* Supplied information
= Beginning of Section =

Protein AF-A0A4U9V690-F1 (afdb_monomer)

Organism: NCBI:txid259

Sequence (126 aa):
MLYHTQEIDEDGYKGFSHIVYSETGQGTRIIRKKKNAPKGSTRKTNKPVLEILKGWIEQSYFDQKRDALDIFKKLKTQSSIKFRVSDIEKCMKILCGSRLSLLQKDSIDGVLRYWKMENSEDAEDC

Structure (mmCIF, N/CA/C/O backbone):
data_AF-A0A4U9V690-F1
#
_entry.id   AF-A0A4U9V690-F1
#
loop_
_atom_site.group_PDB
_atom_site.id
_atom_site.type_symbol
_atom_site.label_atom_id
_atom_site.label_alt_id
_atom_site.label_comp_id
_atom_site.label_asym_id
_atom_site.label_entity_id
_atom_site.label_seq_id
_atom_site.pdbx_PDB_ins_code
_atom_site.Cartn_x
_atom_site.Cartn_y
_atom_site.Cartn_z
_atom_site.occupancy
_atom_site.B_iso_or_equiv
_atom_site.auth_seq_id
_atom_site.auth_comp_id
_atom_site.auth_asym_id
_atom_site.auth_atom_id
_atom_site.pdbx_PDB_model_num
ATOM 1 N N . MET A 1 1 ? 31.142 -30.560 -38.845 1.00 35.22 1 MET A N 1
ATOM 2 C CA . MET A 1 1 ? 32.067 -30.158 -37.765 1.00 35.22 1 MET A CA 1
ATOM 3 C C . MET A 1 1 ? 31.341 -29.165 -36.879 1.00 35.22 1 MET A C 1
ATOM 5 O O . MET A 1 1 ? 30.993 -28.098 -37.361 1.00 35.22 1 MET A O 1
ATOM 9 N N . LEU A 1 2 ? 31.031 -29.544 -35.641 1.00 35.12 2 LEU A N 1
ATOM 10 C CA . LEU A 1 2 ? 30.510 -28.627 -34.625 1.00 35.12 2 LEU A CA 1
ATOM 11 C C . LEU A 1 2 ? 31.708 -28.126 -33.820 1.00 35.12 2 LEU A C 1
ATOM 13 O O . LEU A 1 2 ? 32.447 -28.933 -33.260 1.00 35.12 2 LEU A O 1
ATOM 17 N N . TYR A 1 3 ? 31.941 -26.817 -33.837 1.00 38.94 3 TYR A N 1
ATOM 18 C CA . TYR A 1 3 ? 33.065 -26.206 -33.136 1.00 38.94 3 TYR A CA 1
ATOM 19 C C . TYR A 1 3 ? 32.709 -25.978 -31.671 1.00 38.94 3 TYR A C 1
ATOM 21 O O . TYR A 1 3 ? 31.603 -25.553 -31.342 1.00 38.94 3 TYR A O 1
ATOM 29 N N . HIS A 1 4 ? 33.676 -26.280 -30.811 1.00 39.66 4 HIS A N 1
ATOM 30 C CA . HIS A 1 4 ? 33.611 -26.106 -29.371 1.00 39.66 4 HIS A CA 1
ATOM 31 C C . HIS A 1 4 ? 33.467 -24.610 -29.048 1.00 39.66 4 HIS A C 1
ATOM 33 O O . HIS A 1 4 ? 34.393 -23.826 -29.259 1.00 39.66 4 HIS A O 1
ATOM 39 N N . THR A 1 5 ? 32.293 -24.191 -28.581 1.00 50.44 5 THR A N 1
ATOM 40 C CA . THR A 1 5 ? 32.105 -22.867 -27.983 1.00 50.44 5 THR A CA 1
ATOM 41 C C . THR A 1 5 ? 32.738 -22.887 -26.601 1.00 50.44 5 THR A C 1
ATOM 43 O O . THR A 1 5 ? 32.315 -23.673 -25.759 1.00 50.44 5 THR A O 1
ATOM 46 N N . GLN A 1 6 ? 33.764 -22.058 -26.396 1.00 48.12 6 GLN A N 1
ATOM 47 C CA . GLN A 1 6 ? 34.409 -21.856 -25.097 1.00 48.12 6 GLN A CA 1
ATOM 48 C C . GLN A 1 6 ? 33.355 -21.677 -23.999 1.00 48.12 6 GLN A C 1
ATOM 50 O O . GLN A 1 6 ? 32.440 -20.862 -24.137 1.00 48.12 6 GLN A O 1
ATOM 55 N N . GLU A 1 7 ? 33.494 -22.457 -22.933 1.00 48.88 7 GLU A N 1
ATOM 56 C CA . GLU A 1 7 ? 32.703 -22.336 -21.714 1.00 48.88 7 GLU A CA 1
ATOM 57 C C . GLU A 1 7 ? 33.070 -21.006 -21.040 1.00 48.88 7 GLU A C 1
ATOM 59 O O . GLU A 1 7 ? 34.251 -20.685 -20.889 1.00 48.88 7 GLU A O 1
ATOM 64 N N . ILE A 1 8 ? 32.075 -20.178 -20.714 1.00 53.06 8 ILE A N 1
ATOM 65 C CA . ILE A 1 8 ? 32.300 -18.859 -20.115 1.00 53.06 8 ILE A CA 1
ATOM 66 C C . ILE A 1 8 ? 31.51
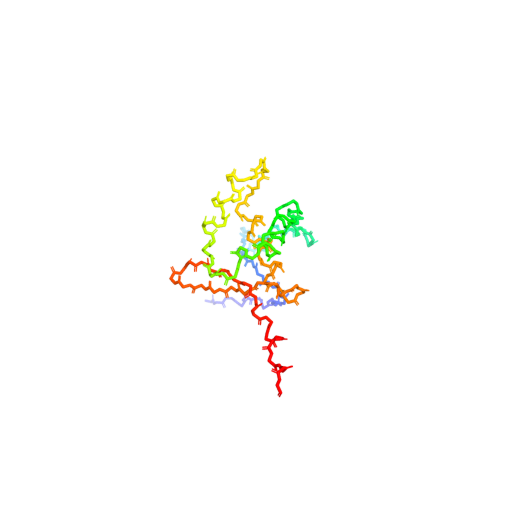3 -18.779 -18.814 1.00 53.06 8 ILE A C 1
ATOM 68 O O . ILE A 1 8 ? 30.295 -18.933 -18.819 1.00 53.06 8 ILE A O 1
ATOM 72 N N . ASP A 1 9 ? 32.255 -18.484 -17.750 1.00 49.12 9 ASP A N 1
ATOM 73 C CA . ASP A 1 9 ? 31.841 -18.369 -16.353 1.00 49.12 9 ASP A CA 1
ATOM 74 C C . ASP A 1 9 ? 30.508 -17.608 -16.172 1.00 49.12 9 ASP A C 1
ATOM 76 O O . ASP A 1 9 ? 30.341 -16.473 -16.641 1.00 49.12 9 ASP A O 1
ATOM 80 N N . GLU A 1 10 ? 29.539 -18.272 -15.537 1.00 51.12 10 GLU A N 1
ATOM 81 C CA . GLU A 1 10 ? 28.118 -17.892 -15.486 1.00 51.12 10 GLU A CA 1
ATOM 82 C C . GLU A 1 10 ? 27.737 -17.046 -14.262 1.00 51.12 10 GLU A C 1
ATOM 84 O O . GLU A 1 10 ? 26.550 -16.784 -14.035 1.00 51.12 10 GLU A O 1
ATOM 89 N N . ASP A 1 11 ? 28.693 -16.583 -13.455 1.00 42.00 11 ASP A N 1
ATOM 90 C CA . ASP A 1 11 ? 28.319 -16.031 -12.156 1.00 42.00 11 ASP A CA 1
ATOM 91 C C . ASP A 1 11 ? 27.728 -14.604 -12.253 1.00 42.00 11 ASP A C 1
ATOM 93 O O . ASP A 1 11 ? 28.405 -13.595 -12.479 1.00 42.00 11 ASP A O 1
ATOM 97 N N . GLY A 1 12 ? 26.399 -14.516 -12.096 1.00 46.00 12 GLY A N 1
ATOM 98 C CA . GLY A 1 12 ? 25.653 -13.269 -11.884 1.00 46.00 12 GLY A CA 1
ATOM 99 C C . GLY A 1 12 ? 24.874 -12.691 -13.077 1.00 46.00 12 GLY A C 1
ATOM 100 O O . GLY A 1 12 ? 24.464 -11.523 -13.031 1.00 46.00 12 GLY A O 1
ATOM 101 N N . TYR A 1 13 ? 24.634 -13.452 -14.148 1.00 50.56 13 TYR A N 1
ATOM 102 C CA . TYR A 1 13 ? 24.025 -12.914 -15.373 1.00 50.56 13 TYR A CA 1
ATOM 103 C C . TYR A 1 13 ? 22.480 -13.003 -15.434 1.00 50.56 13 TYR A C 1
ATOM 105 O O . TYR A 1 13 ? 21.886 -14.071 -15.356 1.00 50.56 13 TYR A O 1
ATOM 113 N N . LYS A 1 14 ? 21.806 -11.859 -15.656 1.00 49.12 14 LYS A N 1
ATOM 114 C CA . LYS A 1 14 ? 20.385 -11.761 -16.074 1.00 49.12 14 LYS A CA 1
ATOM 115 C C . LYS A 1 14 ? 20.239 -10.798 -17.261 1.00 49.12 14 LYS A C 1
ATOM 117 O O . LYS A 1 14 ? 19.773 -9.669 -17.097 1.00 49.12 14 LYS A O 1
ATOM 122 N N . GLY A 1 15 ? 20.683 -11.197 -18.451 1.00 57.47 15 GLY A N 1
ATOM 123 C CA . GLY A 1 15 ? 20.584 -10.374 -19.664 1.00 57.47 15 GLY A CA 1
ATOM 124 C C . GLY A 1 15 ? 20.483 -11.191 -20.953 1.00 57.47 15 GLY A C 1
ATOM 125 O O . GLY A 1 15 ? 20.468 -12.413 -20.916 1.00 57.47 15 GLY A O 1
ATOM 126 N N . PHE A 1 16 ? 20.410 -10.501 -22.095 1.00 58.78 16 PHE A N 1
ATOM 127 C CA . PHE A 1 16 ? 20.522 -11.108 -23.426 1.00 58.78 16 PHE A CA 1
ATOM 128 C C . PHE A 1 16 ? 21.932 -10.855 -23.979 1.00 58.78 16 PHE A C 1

= End of Section =

* Your goal
Range to copy from the records above: the line containing "ATOM 39 N N" to the line containing "ATOM 82 C C", both included. Output those lines exactly and only those, skipping pictures.

* Your solution
ATOM 39 N N . THR A 1 5 ? 32.293 -24.191 -28.581 1.00 50.44 5 THR A N 1
ATOM 40 C CA . THR A 1 5 ? 32.105 -22.867 -27.983 1.00 50.44 5 THR A CA 1
ATOM 41 C C . THR A 1 5 ? 32.738 -22.887 -26.601 1.00 50.44 5 THR A C 1
ATOM 43 O O . THR A 1 5 ? 32.315 -23.673 -25.759 1.00 50.44 5 THR A O 1
ATOM 46 N N . GLN A 1 6 ? 33.764 -22.058 -26.396 1.00 48.12 6 GLN A N 1
ATOM 47 C CA . GLN A 1 6 ? 34.409 -21.856 -25.097 1.00 48.12 6 GLN A CA 1
ATOM 48 C C . GLN A 1 6 ? 33.355 -21.677 -23.999 1.00 48.12 6 GLN A C 1
ATOM 50 O O . GLN A 1 6 ? 32.440 -20.862 -24.137 1.00 48.12 6 GLN A O 1
ATOM 55 N N . GLU A 1 7 ? 33.494 -22.457 -22.933 1.00 48.88 7 GLU A N 1
ATOM 56 C CA . GLU A 1 7 ? 32.703 -22.336 -21.714 1.00 48.88 7 GLU A CA 1
ATOM 57 C C . GLU A 1 7 ? 33.070 -21.006 -21.040 1.00 48.88 7 GLU A C 1
ATOM 59 O O . GLU A 1 7 ? 34.251 -20.685 -20.889 1.00 48.88 7 GLU A O 1
ATOM 64 N N . ILE A 1 8 ? 32.075 -20.178 -20.714 1.00 53.06 8 ILE A N 1
ATOM 65 C CA . ILE A 1 8 ? 32.300 -18.859 -20.115 1.00 53.06 8 ILE A CA 1
ATOM 66 C C . ILE A 1 8 ? 31.51
3 -18.779 -18.814 1.00 53.06 8 ILE A C 1
ATOM 68 O O . ILE A 1 8 ? 30.295 -18.933 -18.819 1.00 53.06 8 ILE A O 1
ATOM 72 N N . ASP A 1 9 ? 32.255 -18.484 -17.750 1.00 49.12 9 ASP A N 1
ATOM 73 C CA . ASP A 1 9 ? 31.841 -18.369 -16.353 1.00 49.12 9 ASP A CA 1
ATOM 74 C C . ASP A 1 9 ? 30.508 -17.608 -16.172 1.00 49.12 9 ASP A C 1
ATOM 76 O O . ASP A 1 9 ? 30.341 -16.473 -16.641 1.00 49.12 9 ASP A O 1
ATOM 80 N N . GLU A 1 10 ? 29.539 -18.272 -15.537 1.00 51.12 10 GLU A N 1
ATOM 81 C CA . GLU A 1 10 ? 28.118 -17.892 -15.486 1.00 51.12 10 GLU A CA 1
ATOM 82 C C . GLU A 1 10 ? 27.737 -17.046 -14.262 1.00 51.12 10 GLU A C 1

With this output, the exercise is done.